BEGIN
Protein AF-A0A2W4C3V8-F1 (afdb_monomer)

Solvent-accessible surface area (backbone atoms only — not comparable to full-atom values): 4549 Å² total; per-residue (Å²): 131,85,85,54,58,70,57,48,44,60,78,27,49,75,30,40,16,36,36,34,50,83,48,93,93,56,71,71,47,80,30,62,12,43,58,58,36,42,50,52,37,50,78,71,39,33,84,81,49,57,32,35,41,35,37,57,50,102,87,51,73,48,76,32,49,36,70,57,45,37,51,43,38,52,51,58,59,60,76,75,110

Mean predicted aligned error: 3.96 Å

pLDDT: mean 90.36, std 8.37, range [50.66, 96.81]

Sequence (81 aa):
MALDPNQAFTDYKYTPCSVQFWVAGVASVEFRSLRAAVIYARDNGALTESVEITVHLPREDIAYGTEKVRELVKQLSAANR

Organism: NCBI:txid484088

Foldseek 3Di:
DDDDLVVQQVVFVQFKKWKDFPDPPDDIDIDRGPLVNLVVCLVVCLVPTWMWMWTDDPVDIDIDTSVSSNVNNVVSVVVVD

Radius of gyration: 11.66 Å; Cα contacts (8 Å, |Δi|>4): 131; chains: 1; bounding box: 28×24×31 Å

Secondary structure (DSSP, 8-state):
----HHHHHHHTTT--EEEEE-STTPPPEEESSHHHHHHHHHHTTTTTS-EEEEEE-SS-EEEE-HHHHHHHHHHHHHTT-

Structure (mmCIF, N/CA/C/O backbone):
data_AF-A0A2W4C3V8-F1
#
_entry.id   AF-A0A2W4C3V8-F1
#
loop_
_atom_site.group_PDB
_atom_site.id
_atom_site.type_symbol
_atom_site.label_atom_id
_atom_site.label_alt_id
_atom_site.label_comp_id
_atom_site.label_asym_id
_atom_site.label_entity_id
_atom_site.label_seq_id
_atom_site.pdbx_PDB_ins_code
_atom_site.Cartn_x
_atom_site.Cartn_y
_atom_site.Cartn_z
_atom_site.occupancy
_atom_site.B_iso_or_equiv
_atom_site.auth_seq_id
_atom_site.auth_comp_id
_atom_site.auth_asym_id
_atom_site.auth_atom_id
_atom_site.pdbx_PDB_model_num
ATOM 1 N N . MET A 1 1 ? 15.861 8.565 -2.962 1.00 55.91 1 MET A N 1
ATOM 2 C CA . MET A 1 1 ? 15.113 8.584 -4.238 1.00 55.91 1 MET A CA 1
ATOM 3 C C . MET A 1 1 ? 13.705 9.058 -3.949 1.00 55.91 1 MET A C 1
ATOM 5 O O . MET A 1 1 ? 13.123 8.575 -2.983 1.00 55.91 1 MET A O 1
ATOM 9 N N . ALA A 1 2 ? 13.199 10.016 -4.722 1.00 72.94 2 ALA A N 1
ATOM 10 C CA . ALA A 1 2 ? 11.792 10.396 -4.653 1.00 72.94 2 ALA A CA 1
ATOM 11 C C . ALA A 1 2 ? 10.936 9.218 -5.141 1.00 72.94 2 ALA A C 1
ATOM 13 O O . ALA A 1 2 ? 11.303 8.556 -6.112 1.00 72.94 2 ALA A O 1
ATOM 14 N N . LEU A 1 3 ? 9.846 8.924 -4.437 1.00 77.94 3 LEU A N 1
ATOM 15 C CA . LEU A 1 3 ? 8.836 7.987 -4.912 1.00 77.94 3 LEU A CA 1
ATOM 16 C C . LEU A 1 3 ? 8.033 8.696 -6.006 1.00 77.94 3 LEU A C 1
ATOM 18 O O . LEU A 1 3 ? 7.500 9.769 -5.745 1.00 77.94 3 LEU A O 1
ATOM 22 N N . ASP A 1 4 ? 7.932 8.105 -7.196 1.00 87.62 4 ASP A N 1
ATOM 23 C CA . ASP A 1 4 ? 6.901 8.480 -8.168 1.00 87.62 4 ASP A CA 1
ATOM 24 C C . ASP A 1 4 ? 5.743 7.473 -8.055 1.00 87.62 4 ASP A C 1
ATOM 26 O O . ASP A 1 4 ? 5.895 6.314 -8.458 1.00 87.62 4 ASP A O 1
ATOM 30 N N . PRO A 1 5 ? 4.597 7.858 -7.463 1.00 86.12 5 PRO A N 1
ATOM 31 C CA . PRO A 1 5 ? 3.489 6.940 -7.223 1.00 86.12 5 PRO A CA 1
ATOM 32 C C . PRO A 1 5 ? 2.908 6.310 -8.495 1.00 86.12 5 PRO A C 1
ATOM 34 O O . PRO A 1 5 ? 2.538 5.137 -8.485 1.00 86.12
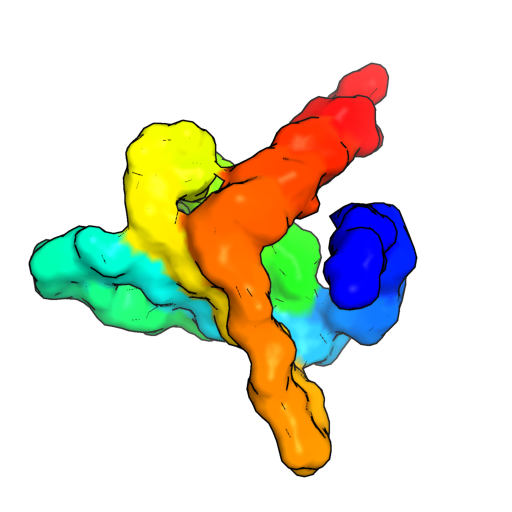 5 PRO A O 1
ATOM 37 N N . ASN A 1 6 ? 2.821 7.066 -9.594 1.00 87.94 6 ASN A N 1
ATOM 38 C CA . ASN A 1 6 ? 2.227 6.577 -10.841 1.00 87.94 6 ASN A CA 1
ATOM 39 C C . ASN A 1 6 ? 3.137 5.548 -11.511 1.00 87.94 6 ASN A C 1
ATOM 41 O O . ASN A 1 6 ? 2.665 4.503 -11.973 1.00 87.94 6 ASN A O 1
ATOM 45 N N . GLN A 1 7 ? 4.440 5.829 -11.518 1.00 88.88 7 GLN A N 1
ATOM 46 C CA . GLN A 1 7 ? 5.438 4.896 -12.007 1.00 88.88 7 GLN A CA 1
ATOM 47 C C . GLN A 1 7 ? 5.449 3.630 -11.147 1.00 88.88 7 GLN A C 1
ATOM 49 O O . GLN A 1 7 ? 5.370 2.536 -11.695 1.00 88.88 7 GLN A O 1
ATOM 54 N N . ALA A 1 8 ? 5.396 3.754 -9.816 1.00 90.12 8 ALA A N 1
ATOM 55 C CA . ALA A 1 8 ? 5.347 2.601 -8.916 1.00 90.12 8 ALA A CA 1
ATOM 56 C C . ALA A 1 8 ? 4.130 1.693 -9.181 1.00 90.12 8 ALA A C 1
ATOM 58 O O . ALA A 1 8 ? 4.266 0.471 -9.247 1.00 90.12 8 ALA A O 1
ATOM 59 N N . PHE A 1 9 ? 2.933 2.254 -9.392 1.00 91.56 9 PHE A N 1
ATOM 60 C CA . PHE A 1 9 ? 1.757 1.444 -9.742 1.00 91.56 9 PHE A CA 1
ATOM 61 C C . PHE A 1 9 ? 1.887 0.733 -11.094 1.00 91.56 9 PHE A C 1
ATOM 63 O O . PHE A 1 9 ? 1.280 -0.325 -11.284 1.00 91.56 9 PHE A O 1
ATOM 70 N N . THR A 1 10 ? 2.653 1.307 -12.021 1.00 91.25 10 THR A N 1
ATOM 71 C CA . THR A 1 10 ? 2.914 0.726 -13.340 1.00 91.25 10 THR A CA 1
ATOM 72 C C . THR A 1 10 ? 3.960 -0.383 -13.250 1.00 91.25 10 THR A C 1
ATOM 74 O O . THR A 1 10 ? 3.705 -1.495 -13.715 1.00 91.25 10 THR A O 1
ATOM 77 N N . ASP A 1 11 ? 5.086 -0.113 -12.591 1.00 91.12 11 ASP A N 1
ATOM 78 C CA . ASP A 1 11 ? 6.205 -1.045 -12.422 1.00 91.12 11 ASP A CA 1
ATOM 79 C C . ASP A 1 11 ? 5.792 -2.289 -11.631 1.00 91.12 11 ASP A C 1
ATOM 81 O O . ASP A 1 11 ? 6.145 -3.412 -11.987 1.00 91.12 11 ASP A O 1
ATOM 85 N N . TYR A 1 12 ? 4.978 -2.101 -10.589 1.00 91.62 12 TYR A N 1
ATOM 86 C CA . TYR A 1 12 ? 4.570 -3.162 -9.664 1.00 91.62 12 TYR A CA 1
ATOM 87 C C . TYR A 1 12 ? 3.121 -3.618 -9.877 1.00 91.62 12 TYR A C 1
ATOM 89 O O . TYR A 1 12 ? 2.446 -4.095 -8.956 1.00 91.62 12 TYR A O 1
ATOM 97 N N . LYS A 1 13 ? 2.622 -3.489 -11.114 1.00 91.00 13 LYS A N 1
ATOM 98 C CA . LYS A 1 13 ? 1.246 -3.849 -11.491 1.00 91.00 13 LYS A CA 1
ATOM 99 C C . LYS A 1 13 ? 0.915 -5.326 -11.258 1.00 91.00 13 LYS A C 1
ATOM 101 O O . LYS A 1 13 ? -0.231 -5.640 -10.949 1.00 91.00 13 LYS A O 1
ATOM 106 N N . TYR A 1 14 ? 1.892 -6.217 -11.414 1.00 92.62 14 TYR A N 1
ATOM 107 C CA . TYR A 1 14 ? 1.728 -7.670 -11.250 1.00 92.62 14 TYR A CA 1
ATOM 108 C C . TYR A 1 14 ? 2.718 -8.262 -10.244 1.00 92.62 14 TYR A C 1
ATOM 110 O O . TYR A 1 14 ? 2.983 -9.464 -10.258 1.00 92.62 14 TYR A O 1
ATOM 118 N N . THR A 1 15 ? 3.294 -7.411 -9.399 1.00 93.62 15 THR A N 1
ATOM 119 C CA . THR A 1 15 ? 4.305 -7.821 -8.430 1.00 93.62 15 THR A CA 1
ATOM 120 C C . THR A 1 15 ? 3.633 -8.161 -7.102 1.00 93.62 15 THR A C 1
ATOM 122 O O . THR A 1 15 ? 2.819 -7.361 -6.623 1.00 93.62 15 THR A O 1
ATOM 125 N N . PRO A 1 16 ? 3.942 -9.320 -6.490 1.00 95.12 16 PRO A N 1
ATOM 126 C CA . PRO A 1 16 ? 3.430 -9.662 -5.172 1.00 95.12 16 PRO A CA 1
END
→ HOW TO COMPLETE THIS TASK:
Proceeding from the line containing "ATOM 46 C CA" through the line containing "ATOM 55 C CA", transcribe the lines above exactly, both end lines included.

→ ANSWER SPACE:
ATOM 46 C CA . GLN A 1 7 ? 5.438 4.896 -12.007 1.00 88.88 7 GLN A CA 1
ATOM 47 C C . GLN A 1 7 ? 5.449 3.630 -11.147 1.00 88.88 7 GLN A C 1
ATOM 49 O O . GLN A 1 7 ? 5.370 2.536 -11.695 1.00 88.88 7 GLN A O 1
ATOM 54 N N . ALA A 1 8 ? 5.396 3.754 -9.816 1.00 90.12 8 ALA A N 1
ATOM 55 C CA . ALA A 1 8 ? 5.347 2.601 -8.916 1.00 90.12 8 ALA A CA 1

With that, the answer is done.